A sealed class lets you explicitly control exactly which other classes are allowed to extend it, by naming them in a permits list, instead of leaving inheritance wide open to anyone. It's useful when you want a fixed, known set of variants — like different states of a result — because the compiler then knows every possible subtype and can check your code handles all of them.

Code Example

Sealed interface with exhaustive switch
public sealed interface Result permits Success, Failure, Pending {}

public final class Success implements Result {
    public final String data;
    Success(String data) { this.data = data; }
}

public final class Failure implements Result {
    public final String error;
    Failure(String error) { this.error = error; }
}

public final class Pending implements Result {}

// Exhaustive switch: compiler knows there are no other cases, no default needed
static String describe(Result r) {
    return switch (r) {
        case Success s -> "OK: " + s.data;
        case Failure f -> "Error: " + f.error;
        case Pending p -> "Still waiting";
    };
}

Follow-up Questions

  • What are the required modifiers for a permitted subclass of a sealed class?
  • How does a sealed class differ from a final class?
  • What Java version introduced sealed classes, and were they preview features first?
  • How do sealed classes interact with exhaustive switch pattern matching?

MCQ Practice

1. What clause does a sealed class use to name its allowed subclasses?
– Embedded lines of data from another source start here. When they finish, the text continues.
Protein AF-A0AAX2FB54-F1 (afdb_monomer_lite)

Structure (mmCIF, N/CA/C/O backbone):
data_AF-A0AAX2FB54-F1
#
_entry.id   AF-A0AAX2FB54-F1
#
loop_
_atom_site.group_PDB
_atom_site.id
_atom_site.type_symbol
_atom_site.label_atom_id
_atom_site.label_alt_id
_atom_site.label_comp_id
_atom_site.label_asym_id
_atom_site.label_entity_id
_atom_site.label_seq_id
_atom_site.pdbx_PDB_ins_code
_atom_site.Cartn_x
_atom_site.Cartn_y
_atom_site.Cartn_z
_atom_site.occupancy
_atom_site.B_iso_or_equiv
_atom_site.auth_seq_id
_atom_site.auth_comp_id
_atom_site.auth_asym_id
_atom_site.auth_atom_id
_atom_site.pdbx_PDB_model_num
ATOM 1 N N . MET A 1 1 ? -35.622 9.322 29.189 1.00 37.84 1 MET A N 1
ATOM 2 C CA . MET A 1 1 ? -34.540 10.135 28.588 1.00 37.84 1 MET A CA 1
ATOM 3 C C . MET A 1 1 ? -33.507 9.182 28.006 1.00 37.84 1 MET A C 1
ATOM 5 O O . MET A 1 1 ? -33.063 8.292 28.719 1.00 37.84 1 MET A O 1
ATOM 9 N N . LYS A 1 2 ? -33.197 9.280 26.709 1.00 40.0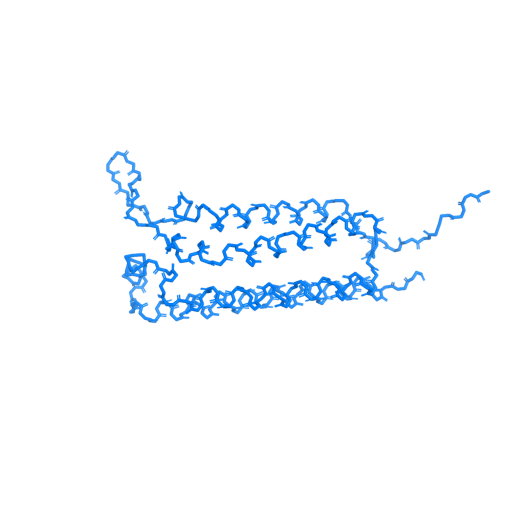6 2 LYS A N 1
ATOM 10 C CA . LYS A 1 2 ? -32.231 8.392 26.044 1.00 40.06 2 LYS A CA 1
ATOM 11 C C . LYS A 1 2 ? -30.829 8.906 26.392 1.00 40.06 2 LYS A C 1
ATOM 13 O O . LYS A 1 2 ? -30.458 9.982 25.940 1.00 40.06 2 LYS A O 1
ATOM 18 N N . ASN A 1 3 ? -30.109 8.199 27.263 1.00 48.19 3 ASN A N 1
ATOM 19 C CA . ASN A 1 3 ? -28.752 8.562 27.674 1.00 48.19 3 ASN A CA 1
ATOM 20 C C . ASN A 1 3 ? -27.810 8.317 26.487 1.00 48.19 3 ASN A C 1
ATOM 22 O O . ASN A 1 3 ? -27.421 7.183 26.209 1.00 48.19 3 ASN A O 1
ATOM 26 N N . ILE A 1 4 ? -27.555 9.363 25.703 1.00 55.69 4 ILE A N 1
ATOM 27 C CA . ILE A 1 4 ? -26.635 9.303 24.570 1.00 55.69 4 ILE A CA 1
ATOM 28 C C . ILE A 1 4 ? -25.232 9.398 25.162 1.00 55.69 4 ILE A C 1
ATOM 30 O O . ILE A 1 4 ? -24.821 10.464 25.612 1.00 55.69 4 ILE A O 1
ATOM 34 N N . SER A 1 5 ? -24.524 8.270 25.209 1.00 59.28 5 SER A N 1
ATOM 35 C CA . SER A 1 5 ? -23.126 8.237 25.637 1.00 59.28 5 SER A CA 1
ATOM 36 C C . SER A 1 5 ? -22.318 9.205 24.765 1.00 59.28 5 SER A C 1
ATOM 38 O O . SER A 1 5 ? -22.334 9.105 23.536 1.00 59.28 5 SER A O 1
ATOM 40 N N . TYR A 1 6 ? -21.681 10.193 25.395 1.00 64.75 6 TYR A N 1
ATOM 41 C CA . TYR A 1 6 ? -20.889 11.205 24.706 1.00 64.75 6 TYR A CA 1
ATOM 42 C C . TYR A 1 6 ? -19.637 10.552 24.113 1.00 64.75 6 TYR A C 1
ATOM 44 O O . TYR A 1 6 ? -18.747 10.117 24.838 1.00 64.75 6 TYR A O 1
ATOM 52 N N . ILE A 1 7 ? -19.566 10.478 22.783 1.00 62.50 7 ILE A N 1
ATOM 53 C CA . ILE A 1 7 ? -18.362 10.042 22.074 1.00 62.50 7 ILE A CA 1
ATOM 54 C C . ILE A 1 7 ? -17.586 11.301 21.668 1.00 62.50 7 ILE A C 1
ATOM 56 O O . ILE A 1 7 ? -18.097 12.098 20.873 1.00 62.50 7 ILE A O 1
ATOM 60 N N . PRO A 1 8 ? -16.347 11.499 22.153 1.00 68.50 8 PRO A N 1
ATOM 61 C CA . PRO A 1 8 ? -15.523 12.627 21.739 1.00 68.50 8 PRO A CA 1
ATOM 62 C C . PRO A 1 8 ? -15.339 12.643 20.215 1.00 68.50 8 PRO A C 1
ATOM 64 O O . PRO A 1 8 ? -14.939 11.636 19.627 1.00 68.50 8 PRO A O 1
ATOM 67 N N . LYS A 1 9 ? -15.556 13.796 19.560 1.00 63.94 9 LYS A N 1
ATOM 68 C CA . LYS A 1 9 ? -15.465 13.942 18.087 1.00 63.94 9 LYS A CA 1
ATOM 69 C C . LYS A 1 9 ? -14.164 13.399 17.478 1.00 63.94 9 LYS A C 1
ATOM 71 O O . LYS A 1 9 ? -14.173 12.938 16.348 1.00 63.94 9 LYS A O 1
ATOM 76 N N . LYS A 1 10 ? -13.053 13.436 18.223 1.00 68.19 10 LYS A N 1
ATOM 77 C CA . LYS A 1 10 ? -11.738 12.935 17.781 1.00 68.19 10 LYS A CA 1
ATOM 78 C C . LYS A 1 10 ? -11.617 11.401 17.785 1.00 68.19 10 LYS A C 1
ATOM 80 O O . LYS A 1 10 ? -10.714 10.872 17.146 1.00 68.19 10 LYS A O 1
ATOM 85 N N . LYS A 1 11 ? -12.502 10.700 18.502 1.00 77.56 11 LYS A N 1
ATOM 86 C CA . LYS A 1 11 ? -12.576 9.231 18.575 1.00 77.56 11 LYS A CA 1
ATOM 87 C C . LYS A 1 11 ? -13.590 8.652 17.587 1.00 77.56 11 LYS A C 1
ATOM 89 O O . LYS A 1 11 ? -13.452 7.500 17.177 1.00 77.56 11 LYS A O 1
ATOM 94 N N . ALA A 1 12 ? -14.595 9.446 17.221 1.00 80.19 12 ALA A N 1
ATOM 95 C CA . ALA A 1 12 ? -15.609 9.074 16.249 1.00 80.19 12 ALA A CA 1
ATOM 96 C C . ALA A 1 12 ? -14.987 8.848 14.863 1.00 80.19 12 ALA A C 1
ATOM 98 O O . ALA A 1 12 ? -14.138 9.614 14.408 1.00 80.19 12 ALA A O 1
ATOM 99 N N . ILE A 1 13 ? -15.437 7.796 14.192 1.00 81.44 13 ILE A N 1
ATOM 100 C CA . ILE A 1 13 ? -15.078 7.492 12.811 1.00 81.44 13 ILE A CA 1
ATOM 101 C C . ILE A 1 13 ? -16.141 8.123 11.923 1.00 81.44 13 ILE A C 1
ATOM 103 O O . ILE A 1 13 ? -17.325 7.797 12.018 1.00 81.44 13 ILE A O 1
ATOM 107 N N . SER A 1 14 ? -15.725 9.041 11.054 1.00 84.69 14 SER A N 1
ATOM 108 C CA . SER A 1 14 ? -16.649 9.633 10.091 1.00 84.69 14 SER A CA 1
ATOM 109 C C . SER A 1 14 ? -16.941 8.652 8.952 1.00 84.69 14 SER A C 1
ATOM 111 O O . SER A 1 14 ? -16.069 7.897 8.522 1.00 84.69 14 SER A O 1
ATOM 113 N N . LYS A 1 15 ? -18.160 8.693 8.401 1.00 85.75 15 LYS A N 1
ATOM 114 C CA . LYS A 1 15 ? -18.496 7.919 7.191 1.00 85.75 15 LYS A CA 1
ATOM 115 C C . LYS A 1 15 ? -17.599 8.301 6.006 1.00 85.75 15 LYS A C 1
ATOM 117 O O . LYS A 1 15 ? -17.281 7.449 5.186 1.00 85.75 15 LYS A O 1
ATOM 122 N N . PHE A 1 16 ? -17.165 9.563 5.955 1.00 85.69 16 PHE A N 1
ATOM 123 C CA . PHE A 1 16 ? -16.218 10.055 4.960 1.00 85.69 16 PHE A CA 1
ATOM 124 C C . PHE A 1 16 ? -14.839 9.394 5.092 1.00 85.69 16 PHE A C 1
ATOM 126 O O . PHE A 1 16 ? -14.274 9.009 4.080 1.00 85.69 16 PHE A O 1
ATOM 133 N N . GLU A 1 17 ? -14.327 9.186 6.313 1.00 86.00 17 GLU A N 1
ATOM 134 C CA . GLU A 1 17 ? -13.061 8.467 6.551 1.00 86.00 17 GLU A CA 1
ATOM 135 C C . GLU A 1 17 ? -13.122 7.034 5.998 1.00 86.00 17 GLU A C 1
ATOM 137 O O . GLU A 1 17 ? -12.187 6.589 5.338 1.00 86.00 17 GLU A O 1
ATOM 142 N N . VAL A 1 18 ? -14.244 6.332 6.200 1.00 90.06 18 VAL A N 1
ATOM 143 C CA . VAL A 1 18 ? -14.441 4.979 5.651 1.00 90.06 18 VAL A CA 1
ATOM 144 C C . VAL A 1 18 ? -14.540 5.008 4.125 1.00 90.06 18 VAL A C 1
ATOM 146 O O . VAL A 1 18 ? -13.884 4.213 3.455 1.00 90.06 18 VAL A O 1
ATOM 149 N N . PHE A 1 19 ? -15.338 5.922 3.567 1.00 90.75 19 PHE A N 1
ATOM 150 C CA . PHE A 1 19 ? -15.517 6.039 2.119 1.00 90.75 19 PHE A CA 1
ATOM 151 C C . PHE A 1 19 ? -14.213 6.406 1.405 1.00 90.75 19 PHE A C 1
ATOM 153 O O . PHE A 1 19 ? -13.863 5.772 0.415 1.00 90.75 19 PHE A O 1
ATOM 160 N N . ALA A 1 20 ? -13.470 7.383 1.928 1.00 89.44 20 ALA A N 1
ATOM 161 C CA . ALA A 1 20 ? -12.176 7.780 1.387 1.00 89.44 20 ALA A CA 1
ATOM 162 C C . ALA A 1 20 ? -11.172 6.619 1.430 1.00 89.44 20 ALA A C 1
ATOM 164 O O . ALA A 1 20 ? -10.447 6.420 0.460 1.00 89.44 20 ALA A O 1
ATOM 165 N N . GLY A 1 21 ? -11.180 5.823 2.508 1.00 89.25 21 GLY A N 1
ATOM 166 C CA . GLY A 1 21 ? -10.379 4.602 2.609 1.00 89.25 21 GLY A CA 1
ATOM 167 C C . GLY A 1 21 ? -10.720 3.587 1.518 1.00 89.25 21 GLY A C 1
ATOM 168 O O . GLY A 1 21 ? -9.846 3.211 0.750 1.00 89.25 21 GLY A O 1
ATOM 169 N N . LEU A 1 22 ? -11.996 3.215 1.378 1.00 93.06 22 LEU A N 1
ATOM 170 C CA . LEU A 1 22 ? -12.439 2.261 0.349 1.00 93.06 22 LEU A CA 1
ATOM 171 C C . LEU A 1 22 ? -12.176 2.758 -1.080 1.00 93.06 22 LEU A C 1
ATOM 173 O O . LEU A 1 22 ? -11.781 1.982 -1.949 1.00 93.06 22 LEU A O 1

The “permits” clause explicitly lists every class allowed to extend a sealed class or interface.

2. Every permitted subclass of a sealed class must itself be declared as?

Each permitted subclass must specify final (closes extension), sealed (continues restriction), or non-sealed (reopens extension).
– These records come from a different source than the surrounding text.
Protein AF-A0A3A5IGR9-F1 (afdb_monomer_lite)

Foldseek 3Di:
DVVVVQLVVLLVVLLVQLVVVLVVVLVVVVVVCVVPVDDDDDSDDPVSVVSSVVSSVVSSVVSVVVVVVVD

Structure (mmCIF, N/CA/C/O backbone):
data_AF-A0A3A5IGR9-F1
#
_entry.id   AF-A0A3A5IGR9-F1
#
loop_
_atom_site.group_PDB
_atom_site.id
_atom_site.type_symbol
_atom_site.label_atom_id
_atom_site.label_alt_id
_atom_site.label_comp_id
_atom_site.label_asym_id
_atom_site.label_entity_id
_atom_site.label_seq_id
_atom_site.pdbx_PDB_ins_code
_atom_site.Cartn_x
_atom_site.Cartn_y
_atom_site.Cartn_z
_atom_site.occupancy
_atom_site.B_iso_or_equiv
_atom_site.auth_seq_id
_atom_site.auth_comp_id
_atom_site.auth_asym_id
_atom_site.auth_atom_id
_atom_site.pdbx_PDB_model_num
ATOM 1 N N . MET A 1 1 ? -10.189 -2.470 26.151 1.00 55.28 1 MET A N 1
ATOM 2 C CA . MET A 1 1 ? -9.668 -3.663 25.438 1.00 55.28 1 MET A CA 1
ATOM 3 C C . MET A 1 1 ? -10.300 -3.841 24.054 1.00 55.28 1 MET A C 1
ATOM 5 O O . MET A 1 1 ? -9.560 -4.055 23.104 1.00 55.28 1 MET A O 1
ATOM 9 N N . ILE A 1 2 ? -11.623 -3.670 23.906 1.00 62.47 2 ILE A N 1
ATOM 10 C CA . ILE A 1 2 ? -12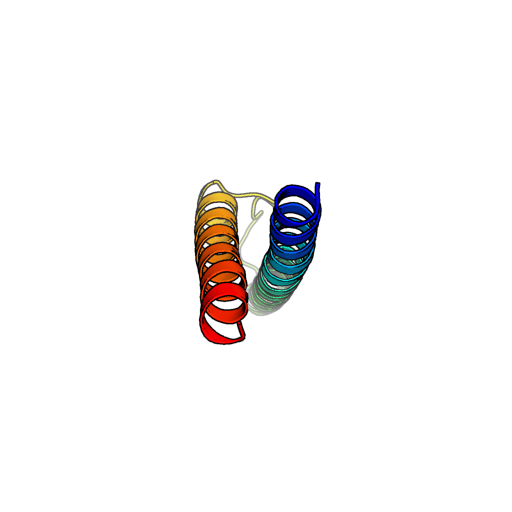.345 -3.811 22.622 1.00 62.47 2 ILE A CA 1
ATOM 11 C C . ILE A 1 2 ? -11.793 -2.869 21.536 1.00 62.47 2 ILE A C 1
ATOM 13 O O . ILE A 1 2 ? -11.488 -3.317 20.439 1.00 62.47 2 ILE A O 1
ATOM 17 N N . THR A 1 3 ? -11.540 -1.597 21.859 1.00 71.06 3 THR A N 1
ATOM 18 C CA . THR A 1 3 ? -11.049 -0.595 20.896 1.00 71.06 3 THR A CA 1
ATOM 19 C C . THR A 1 3 ? -9.666 -0.928 20.323 1.00 71.06 3 THR A C 1
ATOM 21 O O . THR A 1 3 ? -9.434 -0.745 19.134 1.00 71.06 3 THR A O 1
ATOM 24 N N . PHE A 1 4 ? -8.755 -1.472 21.137 1.00 75.50 4 PHE A N 1
ATOM 25 C CA . PHE A 1 4 ? -7.406 -1.846 20.694 1.00 75.50 4 PHE A CA 1
ATOM 26 C C . PHE A 1 4 ? -7.437 -2.993 19.676 1.00 75.50 4 PHE A C 1
ATOM 28 O O . PHE A 1 4 ? -6.791 -2.921 18.634 1.00 75.50 4 PHE A O 1
ATOM 35 N N . VAL A 1 5 ? -8.244 -4.024 19.942 1.00 80.19 5 VAL A N 1
ATOM 36 C CA . VAL A 1 5 ? -8.407 -5.171 19.034 1.00 80.19 5 VAL A CA 1
ATOM 37 C C . VAL A 1 5 ? -9.008 -4.730 17.696 1.00 80.19 5 VAL A C 1
ATOM 39 O O . VAL A 1 5 ? -8.623 -5.238 16.644 1.00 80.19 5 VAL A O 1
ATOM 42 N N . THR A 1 6 ? -9.914 -3.755 17.722 1.00 78.31 6 THR A N 1
ATOM 43 C CA . THR A 1 6 ? -10.538 -3.165 16.534 1.00 78.31 6 THR A CA 1
ATOM 44 C C . THR A 1 6 ? -9.517 -2.447 15.641 1.00 78.31 6 THR A C 1
ATOM 46 O O . THR A 1 6 ? -9.426 -2.759 14.450 1.00 78.31 6 THR A O 1
ATOM 49 N N . TYR A 1 7 ? -8.663 -1.590 16.216 1.00 82.19 7 TYR A N 1
ATOM 50 C CA . TYR A 1 7 ? -7.567 -0.945 15.477 1.00 82.19 7 TYR A CA 1
ATOM 51 C C . TYR A 1 7 ? -6.526 -1.948 14.968 1.00 82.19 7 TYR A C 1
ATOM 53 O O . TYR A 1 7 ? -6.056 -1.821 13.838 1.00 82.19 7 TYR A O 1
ATOM 61 N N . LEU A 1 8 ? -6.202 -2.978 15.754 1.00 85.25 8 LEU A N 1
ATOM 62 C CA . LEU A 1 8 ? -5.260 -4.020 15.345 1.00 85.25 8 LEU A CA 1
ATOM 63 C C . LEU A 1 8 ? -5.782 -4.807 14.134 1.00 85.25 8 LEU A C 1
ATOM 65 O O . LEU A 1 8 ? -5.051 -5.015 13.166 1.00 85.25 8 LEU A O 1
ATOM 69 N N . LYS A 1 9 ? -7.065 -5.192 14.141 1.00 84.19 9 LYS A N 1
ATOM 70 C CA . LYS A 1 9 ? -7.708 -5.842 12.988 1.00 84.19 9 LYS A CA 1
ATOM 71 C C . LYS A 1 9 ? -7.705 -4.934 11.757 1.00 84.19 9 LYS A C 1
ATOM 73 O O . LYS A 1 9 ? -7.378 -5.399 10.668 1.00 84.19 9 LYS A O 1
ATOM 78 N N . ALA A 1 10 ? -8.027 -3.650 11.923 1.00 83.56 10 ALA A N 1
ATOM 79 C CA . ALA A 1 10 ? -7.989 -2.677 10.833 1.00 83.56 10 ALA A CA 1
ATOM 80 C C . ALA A 1 10 ? -6.577 -2.532 10.238 1.00 83.56 10 ALA A C 1
ATOM 82 O O . ALA A 1 10 ? -6.432 -2.492 9.014 1.00 83.56 10 ALA A O 1
ATOM 83 N N . ALA A 1 11 ? -5.540 -2.517 11.081 1.00 87.06 11 ALA A N 1
ATOM 84 C CA . ALA A 1 11 ? -4.146 -2.457 10.651 1.00 87.06 11 ALA A CA 1
ATOM 85 C C . ALA A 1 11 ? -3.734 -3.709 9.863 1.00 87.06 11 ALA A C 1
ATOM 87 O O . ALA A 1 11 ? -3.176 -3.579 8.777 1.00 87.06 11 ALA A O 1
ATOM 88 N N . ILE A 1 12 ? -4.071 -4.911 10.348 1.00 90.81 12 ILE A N 1
ATOM 89 C CA . ILE A 1 12 ? -3.757 -6.178 9.661 1.00 90.81 12 ILE A CA 1
ATOM 90 C C . ILE A 1 12 ? -4.435 -6.242 8.288 1.00 90.81 12 ILE A C 1
ATOM 92 O O . ILE A 1 12 ? -3.789 -6.570 7.294 1.00 90.81 12 ILE A O 1
ATOM 96 N N . VAL A 1 13 ? -5.724 -5.897 8.207 1.00 88.75 13 VAL A N 1
ATOM 97 C CA . VAL A 1 13 ? -6.443 -5.915 6.923 1.00 88.75 13 VAL A CA 1
ATOM 98 C C . VAL A 1 13 ? -5.854 -4.891 5.954 1.00 88.75 13 VAL A C 1
ATOM 100 O O . VAL A 1 13 ? -5.691 -5.185 4.775 1.00 88.75 13 VAL A O 1
ATOM 103 N N . SER A 1 14 ? -5.477 -3.713 6.444 1.00 87.62 14 SER A N 1
ATOM 104 C CA . SER A 1 14 ? -4.881 -2.670 5.601 1.00 87.62 14 SER A CA 1
ATOM 105 C C . SER A 1 14 ? -3.479 -3.036 5.127 1.00 87.62 14 SER A C 1
ATOM 107 O O . SER A 1 14 ? -3.124 -2.735 3.989 1.00 87.62 14 SER A O 1
ATOM 109 N N . LEU A 1 15 ? -2.710 -3.749 5.954 1.00 91.44 15 LEU A N 1
ATOM 110 C CA . LEU A 1 15 ? -1.425 -4.325 5.565 1.00 91.44 15 LEU A CA 1
ATOM 111 C C . LEU A 1 15 ? -1.602 -5.343 4.431 1.00 91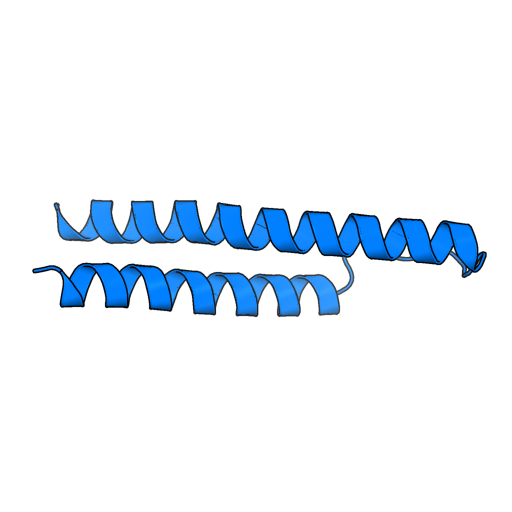.44 15 LEU A C 1
ATOM 113 O O . LEU A 1 15 ? -0.869 -5.290 3.448 1.00 91.44 15 LEU A O 1
ATOM 117 N N . LEU A 1 16 ? -2.597 -6.231 4.537 1.00 92.06 16 LEU A N 1
ATOM 118 C CA . LEU A 1 16 ? -2.908 -7.217 3.497 1.00 92.06 16 LEU A CA 1
ATOM 119 C C . LEU A 1 16 ? -3.322 -6.545 2.184 1.00 92.06 16 LEU A C 1
ATOM 121 O O . LEU A 1 16 ? -2.807 -6.905 1.130 1.00 92.06 16 LEU A O 1
ATOM 125 N N . VAL A 1 17 ? -4.201 -5.541 2.240 1.00 89.94 17 VAL A N 1
ATOM 126 C CA . VAL A 1 17 ? -4.627 -4.782 1.052 1.00 89.94 17 VAL A CA 1
ATOM 127 C C . VAL A 1 17 ? -3.435 -4.091 0.387 1.00 89.94 17 VAL A C 1
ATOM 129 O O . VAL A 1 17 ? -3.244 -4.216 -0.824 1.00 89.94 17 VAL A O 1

3. A major practical benefit of sealed classes with switch expressions is?

Since the compiler knows every permitted subtype, a switch over a sealed type can be checked for exhaustiveness without a default case.

Flash Cards

Sealed class in one line?A class restricting exactly which subclasses may extend it, via a permits clause.

What must permitted subclasses declare?final, sealed, or non-sealed.

Key benefit with switch expressions?Exhaustive handling of all subtypes, no default branch required.

How does it differ from final?final blocks all extension; sealed allows controlled, named extension.